* [Action item]:
Output the lines of the entries below beginning at the one with "97 C CA . ALA" and ending with the last, exactly as written and without pictures.

>>

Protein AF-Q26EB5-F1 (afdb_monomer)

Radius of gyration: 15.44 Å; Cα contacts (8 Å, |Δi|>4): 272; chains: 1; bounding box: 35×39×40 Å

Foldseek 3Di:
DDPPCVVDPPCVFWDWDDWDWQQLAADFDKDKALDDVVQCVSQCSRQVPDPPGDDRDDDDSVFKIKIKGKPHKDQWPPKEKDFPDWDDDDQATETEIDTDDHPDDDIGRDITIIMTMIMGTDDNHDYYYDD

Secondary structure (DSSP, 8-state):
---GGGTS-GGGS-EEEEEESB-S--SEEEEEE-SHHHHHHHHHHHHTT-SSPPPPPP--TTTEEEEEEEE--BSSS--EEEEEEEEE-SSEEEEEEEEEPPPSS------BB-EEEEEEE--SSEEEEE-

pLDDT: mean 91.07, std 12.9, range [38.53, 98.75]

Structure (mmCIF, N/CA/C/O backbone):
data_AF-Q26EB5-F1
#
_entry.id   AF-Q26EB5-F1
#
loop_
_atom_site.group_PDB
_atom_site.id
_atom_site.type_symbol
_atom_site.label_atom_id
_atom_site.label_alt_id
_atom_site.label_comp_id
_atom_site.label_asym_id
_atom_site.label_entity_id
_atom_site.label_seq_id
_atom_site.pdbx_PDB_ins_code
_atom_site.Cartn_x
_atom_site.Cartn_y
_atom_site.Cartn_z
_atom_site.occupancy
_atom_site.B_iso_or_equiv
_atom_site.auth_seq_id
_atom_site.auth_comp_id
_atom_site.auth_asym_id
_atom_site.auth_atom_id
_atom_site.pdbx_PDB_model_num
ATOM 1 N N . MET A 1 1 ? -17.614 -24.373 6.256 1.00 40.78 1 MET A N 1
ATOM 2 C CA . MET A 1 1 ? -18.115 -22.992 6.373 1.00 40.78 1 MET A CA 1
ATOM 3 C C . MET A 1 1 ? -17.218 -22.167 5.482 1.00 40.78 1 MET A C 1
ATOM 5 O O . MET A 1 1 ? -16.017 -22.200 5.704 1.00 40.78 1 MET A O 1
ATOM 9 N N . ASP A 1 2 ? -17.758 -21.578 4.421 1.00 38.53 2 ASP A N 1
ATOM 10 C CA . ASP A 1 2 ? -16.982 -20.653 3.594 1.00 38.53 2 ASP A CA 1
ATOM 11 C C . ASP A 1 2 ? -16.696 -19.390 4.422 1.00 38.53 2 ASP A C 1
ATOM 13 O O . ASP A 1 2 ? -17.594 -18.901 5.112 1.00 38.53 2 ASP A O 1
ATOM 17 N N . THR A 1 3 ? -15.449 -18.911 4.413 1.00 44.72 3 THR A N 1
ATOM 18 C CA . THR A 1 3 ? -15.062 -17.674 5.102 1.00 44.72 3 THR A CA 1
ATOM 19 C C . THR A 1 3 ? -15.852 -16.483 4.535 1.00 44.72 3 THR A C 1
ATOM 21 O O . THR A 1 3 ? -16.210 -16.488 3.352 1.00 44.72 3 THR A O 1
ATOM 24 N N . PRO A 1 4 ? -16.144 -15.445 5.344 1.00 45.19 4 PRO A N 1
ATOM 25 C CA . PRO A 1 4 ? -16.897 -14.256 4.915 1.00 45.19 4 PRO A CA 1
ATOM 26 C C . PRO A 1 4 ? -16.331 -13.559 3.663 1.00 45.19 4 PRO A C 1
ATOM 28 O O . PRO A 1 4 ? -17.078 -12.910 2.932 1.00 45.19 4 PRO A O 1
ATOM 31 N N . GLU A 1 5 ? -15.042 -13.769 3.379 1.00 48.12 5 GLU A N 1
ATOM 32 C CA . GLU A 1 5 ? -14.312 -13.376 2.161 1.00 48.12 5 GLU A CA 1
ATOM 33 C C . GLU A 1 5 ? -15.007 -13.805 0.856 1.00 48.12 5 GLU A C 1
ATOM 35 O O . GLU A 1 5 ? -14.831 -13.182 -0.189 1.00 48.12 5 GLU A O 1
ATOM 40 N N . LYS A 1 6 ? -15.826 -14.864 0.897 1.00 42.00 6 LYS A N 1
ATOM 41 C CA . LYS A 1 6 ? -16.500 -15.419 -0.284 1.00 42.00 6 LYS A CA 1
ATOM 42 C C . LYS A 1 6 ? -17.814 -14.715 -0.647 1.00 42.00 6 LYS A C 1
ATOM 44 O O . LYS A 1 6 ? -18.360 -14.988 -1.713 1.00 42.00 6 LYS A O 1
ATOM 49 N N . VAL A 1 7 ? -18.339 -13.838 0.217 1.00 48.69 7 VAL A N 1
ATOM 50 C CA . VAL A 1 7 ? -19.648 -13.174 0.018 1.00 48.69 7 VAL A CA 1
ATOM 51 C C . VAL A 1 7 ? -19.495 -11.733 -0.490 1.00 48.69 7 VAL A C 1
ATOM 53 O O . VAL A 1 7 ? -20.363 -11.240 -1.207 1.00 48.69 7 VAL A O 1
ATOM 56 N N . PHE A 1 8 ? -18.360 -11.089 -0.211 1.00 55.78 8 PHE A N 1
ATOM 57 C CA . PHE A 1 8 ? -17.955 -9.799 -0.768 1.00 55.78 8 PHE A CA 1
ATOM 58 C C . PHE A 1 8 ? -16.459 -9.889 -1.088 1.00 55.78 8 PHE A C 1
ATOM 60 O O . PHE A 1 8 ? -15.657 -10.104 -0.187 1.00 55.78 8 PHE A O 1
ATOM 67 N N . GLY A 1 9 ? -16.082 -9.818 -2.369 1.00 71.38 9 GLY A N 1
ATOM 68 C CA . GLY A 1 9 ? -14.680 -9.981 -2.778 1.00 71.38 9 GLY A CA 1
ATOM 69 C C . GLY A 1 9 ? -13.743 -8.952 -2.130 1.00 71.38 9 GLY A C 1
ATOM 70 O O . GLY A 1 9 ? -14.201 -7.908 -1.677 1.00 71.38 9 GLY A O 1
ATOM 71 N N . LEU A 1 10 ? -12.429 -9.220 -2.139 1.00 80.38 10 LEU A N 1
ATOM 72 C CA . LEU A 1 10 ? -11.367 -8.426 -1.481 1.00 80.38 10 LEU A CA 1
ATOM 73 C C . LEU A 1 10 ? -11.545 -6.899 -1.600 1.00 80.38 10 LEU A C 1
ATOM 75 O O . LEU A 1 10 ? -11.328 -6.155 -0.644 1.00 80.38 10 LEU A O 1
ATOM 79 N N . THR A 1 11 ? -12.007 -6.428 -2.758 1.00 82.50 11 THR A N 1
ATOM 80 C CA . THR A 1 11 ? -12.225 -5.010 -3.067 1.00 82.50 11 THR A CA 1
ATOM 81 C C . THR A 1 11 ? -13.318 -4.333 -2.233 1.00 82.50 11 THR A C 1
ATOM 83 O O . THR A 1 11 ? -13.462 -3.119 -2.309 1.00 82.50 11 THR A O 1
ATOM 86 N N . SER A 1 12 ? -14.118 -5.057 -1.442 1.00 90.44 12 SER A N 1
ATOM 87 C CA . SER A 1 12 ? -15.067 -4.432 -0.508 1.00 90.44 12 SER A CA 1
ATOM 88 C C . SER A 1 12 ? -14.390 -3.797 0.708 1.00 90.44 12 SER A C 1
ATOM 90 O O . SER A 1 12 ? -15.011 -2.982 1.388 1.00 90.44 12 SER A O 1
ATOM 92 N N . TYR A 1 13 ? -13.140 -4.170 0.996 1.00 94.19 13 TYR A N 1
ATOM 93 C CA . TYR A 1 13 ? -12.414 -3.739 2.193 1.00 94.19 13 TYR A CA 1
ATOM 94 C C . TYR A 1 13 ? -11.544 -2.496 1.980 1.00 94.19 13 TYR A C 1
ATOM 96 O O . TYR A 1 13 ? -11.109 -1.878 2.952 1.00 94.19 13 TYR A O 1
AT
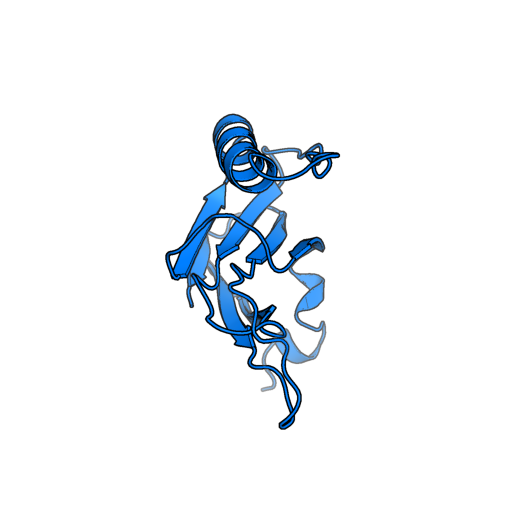OM 104 N N . TYR A 1 14 ? -11.292 -2.111 0.730 1.00 95.56 14 TYR A N 1
ATOM 105 C CA . TYR A 1 14 ? -10.400 -1.006 0.402 1.00 95.56 14 TYR A CA 1
ATOM 106 C C . TYR A 1 14 ? -10.765 -0.339 -0.924 1.00 95.56 14 TYR A C 1
ATOM 108 O O . TYR A 1 14 ? -11.433 -0.913 -1.778 1.00 95.56 14 TYR A O 1
ATOM 116 N N . GLU A 1 15 ? -10.281 0.883 -1.112 1.00 95.56 15 GLU A N 1
ATOM 117 C CA . GLU A 1 15 ? -10.323 1.602 -2.384 1.00 95.56 15 GLU A CA 1
ATOM 118 C C . GLU A 1 15 ? -8.894 1.755 -2.912 1.00 95.56 15 GLU A C 1
ATOM 120 O O . GLU A 1 15 ? -7.999 2.158 -2.168 1.00 95.56 15 GLU A O 1
ATOM 125 N N . ILE A 1 16 ? -8.657 1.435 -4.186 1.00 95.50 16 ILE A N 1
ATOM 126 C CA . ILE A 1 16 ? -7.357 1.691 -4.819 1.00 95.50 16 ILE A CA 1
ATOM 127 C C . ILE A 1 16 ? -7.249 3.190 -5.079 1.00 95.50 16 ILE A C 1
ATOM 129 O O . ILE A 1 16 ? -8.049 3.753 -5.823 1.00 95.50 16 ILE A O 1
ATOM 133 N N . MET A 1 17 ? -6.245 3.828 -4.481 1.00 95.94 17 MET A N 1
ATOM 134 C CA . MET A 1 17 ? -5.995 5.253 -4.679 1.00 95.94 17 MET A CA 1
ATOM 135 C C . MET A 1 17 ? -5.054 5.484 -5.855 1.00 95.94 17 MET A C 1
ATOM 137 O O . MET A 1 17 ? -5.330 6.316 -6.717 1.00 95.94 17 MET A O 1
ATOM 141 N N . LEU A 1 18 ? -3.927 4.770 -5.865 1.00 95.94 18 LEU A N 1
ATOM 142 C CA . LEU A 1 18 ? -2.863 4.901 -6.855 1.00 95.94 18 LEU A CA 1
ATOM 143 C C . LEU A 1 18 ? -2.096 3.585 -6.971 1.00 95.94 18 LEU A C 1
ATOM 145 O O . LEU A 1 18 ? -1.900 2.877 -5.988 1.00 95.94 18 LEU A O 1
ATOM 149 N N . GLU A 1 19 ? -1.588 3.306 -8.160 1.00 96.12 19 GLU A N 1
ATOM 150 C CA . GLU A 1 19 ? -0.632 2.232 -8.413 1.00 96.12 19 GLU A CA 1
ATOM 151 C C . GLU A 1 19 ? 0.314 2.658 -9.535 1.00 96.12 19 GLU A C 1
ATOM 153 O O . GLU A 1 19 ? 0.003 3.547 -10.335 1.00 96.12 19 GLU A O 1
ATOM 158 N N . GLY A 1 20 ? 1.504 2.068 -9.573 1.00 95.62 20 GLY A N 1
ATOM 159 C CA . GLY A 1 20 ? 2.477 2.386 -10.607 1.00 95.62 20 GLY A CA 1
ATOM 160 C C . GLY A 1 20 ? 3.791 1.644 -10.439 1.00 95.62 20 GLY A C 1
ATOM 161 O O . GLY A 1 20 ? 3.978 0.887 -9.495 1.00 95.62 20 GLY A O 1
ATOM 162 N N . SER A 1 21 ? 4.715 1.884 -11.369 1.00 95.75 21 SER A N 1
ATOM 163 C CA . SER A 1 21 ? 6.011 1.196 -11.446 1.00 95.75 21 SER A CA 1
ATOM 164 C C . SER A 1 21 ? 7.208 2.058 -11.027 1.00 95.75 21 SER A C 1
ATOM 166 O O . SER A 1 21 ? 8.344 1.651 -11.238 1.00 95.75 21 SER A O 1
ATOM 168 N N . ASN A 1 22 ? 6.981 3.275 -10.523 1.00 95.75 22 ASN A N 1
ATOM 169 C CA . ASN A 1 22 ? 8.038 4.238 -10.198 1.00 95.75 22 ASN A CA 1
ATOM 170 C C . ASN A 1 22 ? 7.700 4.985 -8.896 1.00 95.75 22 ASN A C 1
ATOM 172 O O . ASN A 1 22 ? 7.124 6.080 -8.942 1.00 95.75 22 ASN A O 1
ATOM 176 N N . SER A 1 23 ? 8.008 4.373 -7.752 1.00 96.69 23 SER A N 1
ATOM 177 C CA . SER A 1 23 ? 7.860 4.969 -6.417 1.00 96.69 23 SER A CA 1
ATOM 178 C C . SER A 1 23 ? 9.118 5.661 -5.897 1.00 96.69 23 SER A C 1
ATOM 180 O O . SER A 1 23 ? 9.012 6.432 -4.954 1.00 96.69 23 SER A O 1
ATOM 182 N N . ASN A 1 24 ? 10.286 5.386 -6.488 1.00 96.62 24 ASN A N 1
ATOM 183 C CA . ASN A 1 24 ? 11.615 5.720 -5.947 1.00 96.62 24 ASN A CA 1
ATOM 184 C C . ASN A 1 24 ? 11.990 4.972 -4.653 1.00 96.62 24 ASN A C 1
ATOM 186 O O . ASN A 1 24 ? 13.109 5.127 -4.172 1.00 96.62 24 ASN A O 1
ATOM 190 N N . HIS A 1 25 ? 11.111 4.097 -4.164 1.00 97.25 25 HIS A N 1
ATOM 191 C CA . HIS A 1 25 ? 11.316 3.323 -2.953 1.00 97.25 25 HIS A CA 1
ATOM 192 C C . HIS A 1 25 ? 11.921 1.955 -3.302 1.00 97.25 25 HIS A C 1
ATOM 194 O O . HIS A 1 25 ? 11.287 1.123 -3.957 1.00 97.25 25 HIS A O 1
ATOM 200 N N . VAL A 1 26 ? 13.183 1.736 -2.924 1.00 97.19 26 VAL A N 1
ATOM 201 C CA . VAL A 1 26 ? 13.982 0.581 -3.386 1.00 97.19 26 VAL A CA 1
ATOM 202 C C . VAL A 1 26 ? 13.819 -0.677 -2.532 1.00 97.19 26 VAL A C 1
ATOM 204 O O . VAL A 1 26 ? 14.133 -1.771 -3.007 1.00 97.19 26 VAL A O 1
ATOM 207 N N . SER A 1 27 ? 13.319 -0.542 -1.305 1.00 97.56 27 SER A N 1
ATOM 208 C CA . SER A 1 27 ? 13.064 -1.656 -0.388 1.00 97.56 27 SER A CA 1
ATOM 209 C C . SER A 1 27 ? 11.668 -2.239 -0.595 1.00 97.56 27 SER A C 1
ATOM 211 O O . SER A 1 27 ? 10.744 -1.538 -0.998 1.00 97.56 27 SER A O 1
ATOM 213 N N . GLN A 1 28 ? 11.500 -3.534 -0.323 1.00 97.81 28 GLN A N 1
ATOM 214 C CA . GLN A 1 28 ? 10.161 -4.101 -0.191 1.00 97.81 28 GLN A CA 1
ATOM 215 C C . GLN A 1 28 ? 9.641 -3.768 1.211 1.00 97.81 28 GLN A C 1
ATOM 217 O O . GLN A 1 28 ? 10.187 -4.261 2.197 1.00 97.81 28 GLN A O 1
ATOM 222 N N . GLU A 1 29 ? 8.632 -2.904 1.299 1.00 97.62 29 GLU A N 1
ATOM 223 C CA . GLU A 1 29 ? 8.160 -2.347 2.569 1.00 97.62 29 GLU A CA 1
ATOM 224 C C . GLU A 1 29 ? 6.681 -1.954 2.508 1.00 97.62 29 GLU A C 1
ATOM 226 O O . GLU A 1 29 ? 6.165 -1.561 1.458 1.00 97.62 29 GLU A O 1
ATOM 231 N N . ILE A 1 30 ? 6.000 -2.053 3.652 1.00 98.50 30 ILE A N 1
ATOM 232 C CA . ILE A 1 30 ? 4.647 -1.532 3.832 1.00 98.50 30 ILE A CA 1
ATOM 233 C C . ILE A 1 30 ? 4.650 -0.461 4.911 1.00 98.50 30 ILE A C 1
ATOM 235 O O . ILE A 1 30 ? 5.112 -0.696 6.026 1.00 98.50 30 ILE A O 1
ATOM 239 N N . ILE A 1 31 ? 4.060 0.688 4.591 1.00 98.38 31 ILE A N 1
ATOM 240 C CA . ILE A 1 31 ? 3.907 1.814 5.508 1.00 98.38 31 ILE A CA 1
ATOM 241 C C . ILE A 1 31 ? 2.423 2.170 5.604 1.00 98.38 31 ILE A C 1
ATOM 243 O O . ILE A 1 31 ? 1.755 2.425 4.599 1.00 98.38 31 ILE A O 1
ATOM 247 N N . ILE A 1 32 ? 1.895 2.188 6.829 1.00 98.19 32 ILE A N 1
ATOM 248 C CA . ILE A 1 32 ? 0.529 2.636 7.114 1.00 98.19 32 ILE A CA 1
ATOM 249 C C . ILE A 1 32 ? 0.598 4.115 7.491 1.00 98.19 32 ILE A C 1
ATOM 251 O O . ILE A 1 32 ? 1.125 4.465 8.543 1.00 98.19 32 ILE A O 1
ATOM 255 N N . ALA A 1 33 ? 0.054 4.977 6.636 1.00 97.88 33 ALA A N 1
ATOM 256 C CA . ALA A 1 33 ? -0.067 6.403 6.900 1.00 97.88 33 ALA A CA 1
ATOM 257 C C . ALA A 1 33 ? -1.446 6.698 7.500 1.00 97.88 33 ALA A C 1
ATOM 259 O O . ALA A 1 33 ? -2.485 6.541 6.851 1.00 97.88 33 ALA A O 1
ATOM 260 N N . ASP A 1 34 ? -1.455 7.134 8.754 1.00 96.69 34 ASP A N 1
ATOM 261 C CA . ASP A 1 34 ? -2.659 7.397 9.542 1.00 96.69 34 ASP A CA 1
ATOM 262 C C . ASP A 1 34 ? -2.904 8.894 9.808 1.00 96.69 34 ASP A C 1
ATOM 264 O O . ASP A 1 34 ? -3.883 9.253 10.470 1.00 96.69 34 ASP A O 1
ATOM 268 N N . HIS A 1 35 ? -2.063 9.765 9.248 1.00 96.75 35 HIS A N 1
ATOM 269 C CA . HIS A 1 35 ? -2.173 11.218 9.313 1.00 96.75 35 HIS A CA 1
ATOM 270 C C . HIS A 1 35 ? -1.604 11.884 8.047 1.00 96.75 35 HIS A C 1
ATOM 272 O O . HIS A 1 35 ? -0.927 11.258 7.229 1.00 96.75 35 HIS A O 1
ATOM 278 N N . GLU A 1 36 ? -1.914 13.171 7.875 1.00 96.50 36 GLU A N 1
ATOM 279 C CA . GLU A 1 36 ? -1.630 13.905 6.638 1.00 96.50 36 GLU A CA 1
ATOM 280 C C . GLU A 1 36 ? -0.134 14.095 6.369 1.00 96.50 36 GLU A C 1
ATOM 282 O O . GLU A 1 36 ? 0.287 13.936 5.226 1.00 96.50 36 GLU A O 1
ATOM 287 N N . GLU A 1 37 ? 0.663 14.379 7.400 1.00 96.50 37 GLU A N 1
ATOM 288 C CA . GLU A 1 37 ? 2.113 14.595 7.275 1.00 96.50 37 GLU A CA 1
ATOM 289 C C . GLU A 1 37 ? 2.821 13.350 6.718 1.00 96.50 37 GLU A C 1
ATOM 291 O O . GLU A 1 37 ? 3.451 13.443 5.666 1.00 96.50 37 GLU A O 1
ATOM 296 N N . ALA A 1 38 ? 2.590 12.164 7.300 1.00 97.19 38 ALA A N 1
ATOM 2
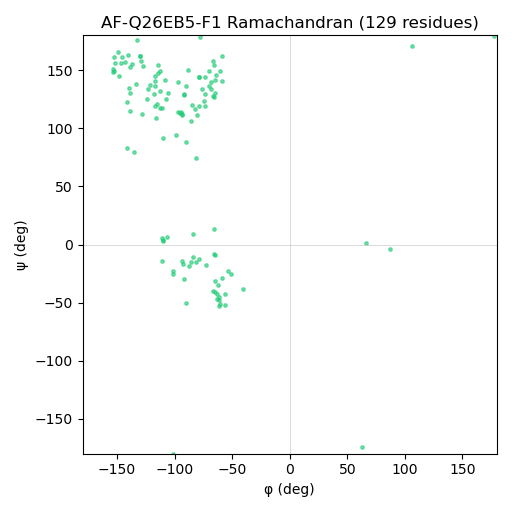97 C CA . ALA A 1 38 ? 3.115 10.905 6.763 1.00 97.19 38 ALA A CA 1
ATOM 298 C C . ALA A 1 38 ? 2.704 10.655 5.301 1.00 97.19 38 ALA A C 1
ATOM 300 O O . ALA A 1 38 ? 3.525 10.249 4.481 1.00 97.19 38 ALA A O 1
ATOM 301 N N . MET A 1 39 ? 1.446 10.926 4.927 1.00 97.31 39 MET A N 1
ATOM 302 C CA . MET A 1 39 ? 1.029 10.801 3.524 1.00 97.31 39 MET A CA 1
ATOM 303 C C . MET A 1 39 ? 1.789 11.775 2.616 1.00 97.31 39 MET A C 1
ATOM 305 O O . MET A 1 39 ? 2.166 11.397 1.506 1.00 97.31 39 MET A O 1
ATOM 309 N N . GLN A 1 40 ? 1.979 13.026 3.041 1.00 96.31 40 GLN A N 1
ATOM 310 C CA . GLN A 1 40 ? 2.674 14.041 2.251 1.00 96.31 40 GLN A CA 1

<<

* [Answer space]:
97 C CA . ALA A 1 38 ? 3.115 10.905 6.763 1.00 97.19 38 ALA A CA 1
ATOM 298 C C . ALA A 1 38 ? 2.704 10.655 5.301 1.00 97.19 38 ALA A C 1
ATOM 300 O O . ALA A 1 38 ? 3.525 10.249 4.481 1.00 97.19 38 ALA A O 1
ATOM 301 N N . MET A 1 39 ? 1.446 10.926 4.927 1.00 97.31 39 MET A N 1
ATOM 302 C CA . MET A 1 39 ? 1.029 10.801 3.524 1.00 97.31 39 MET A CA 1
ATOM 303 C C . MET A 1 39 ? 1.789 11.775 2.616 1.00 97.31 39 MET A C 1
ATOM 305 O O . MET A 1 39 ? 2.166 11.397 1.506 1.00 97.31 39 MET A O 1
ATOM 309 N N . GLN A 1 40 ? 1.979 13.026 3.041 1.00 96.31 40 GLN A N 1
ATOM 310 C CA . GLN A 1 40 ? 2.674 14.041 2.251 1.00 96.31 40 GLN A CA 1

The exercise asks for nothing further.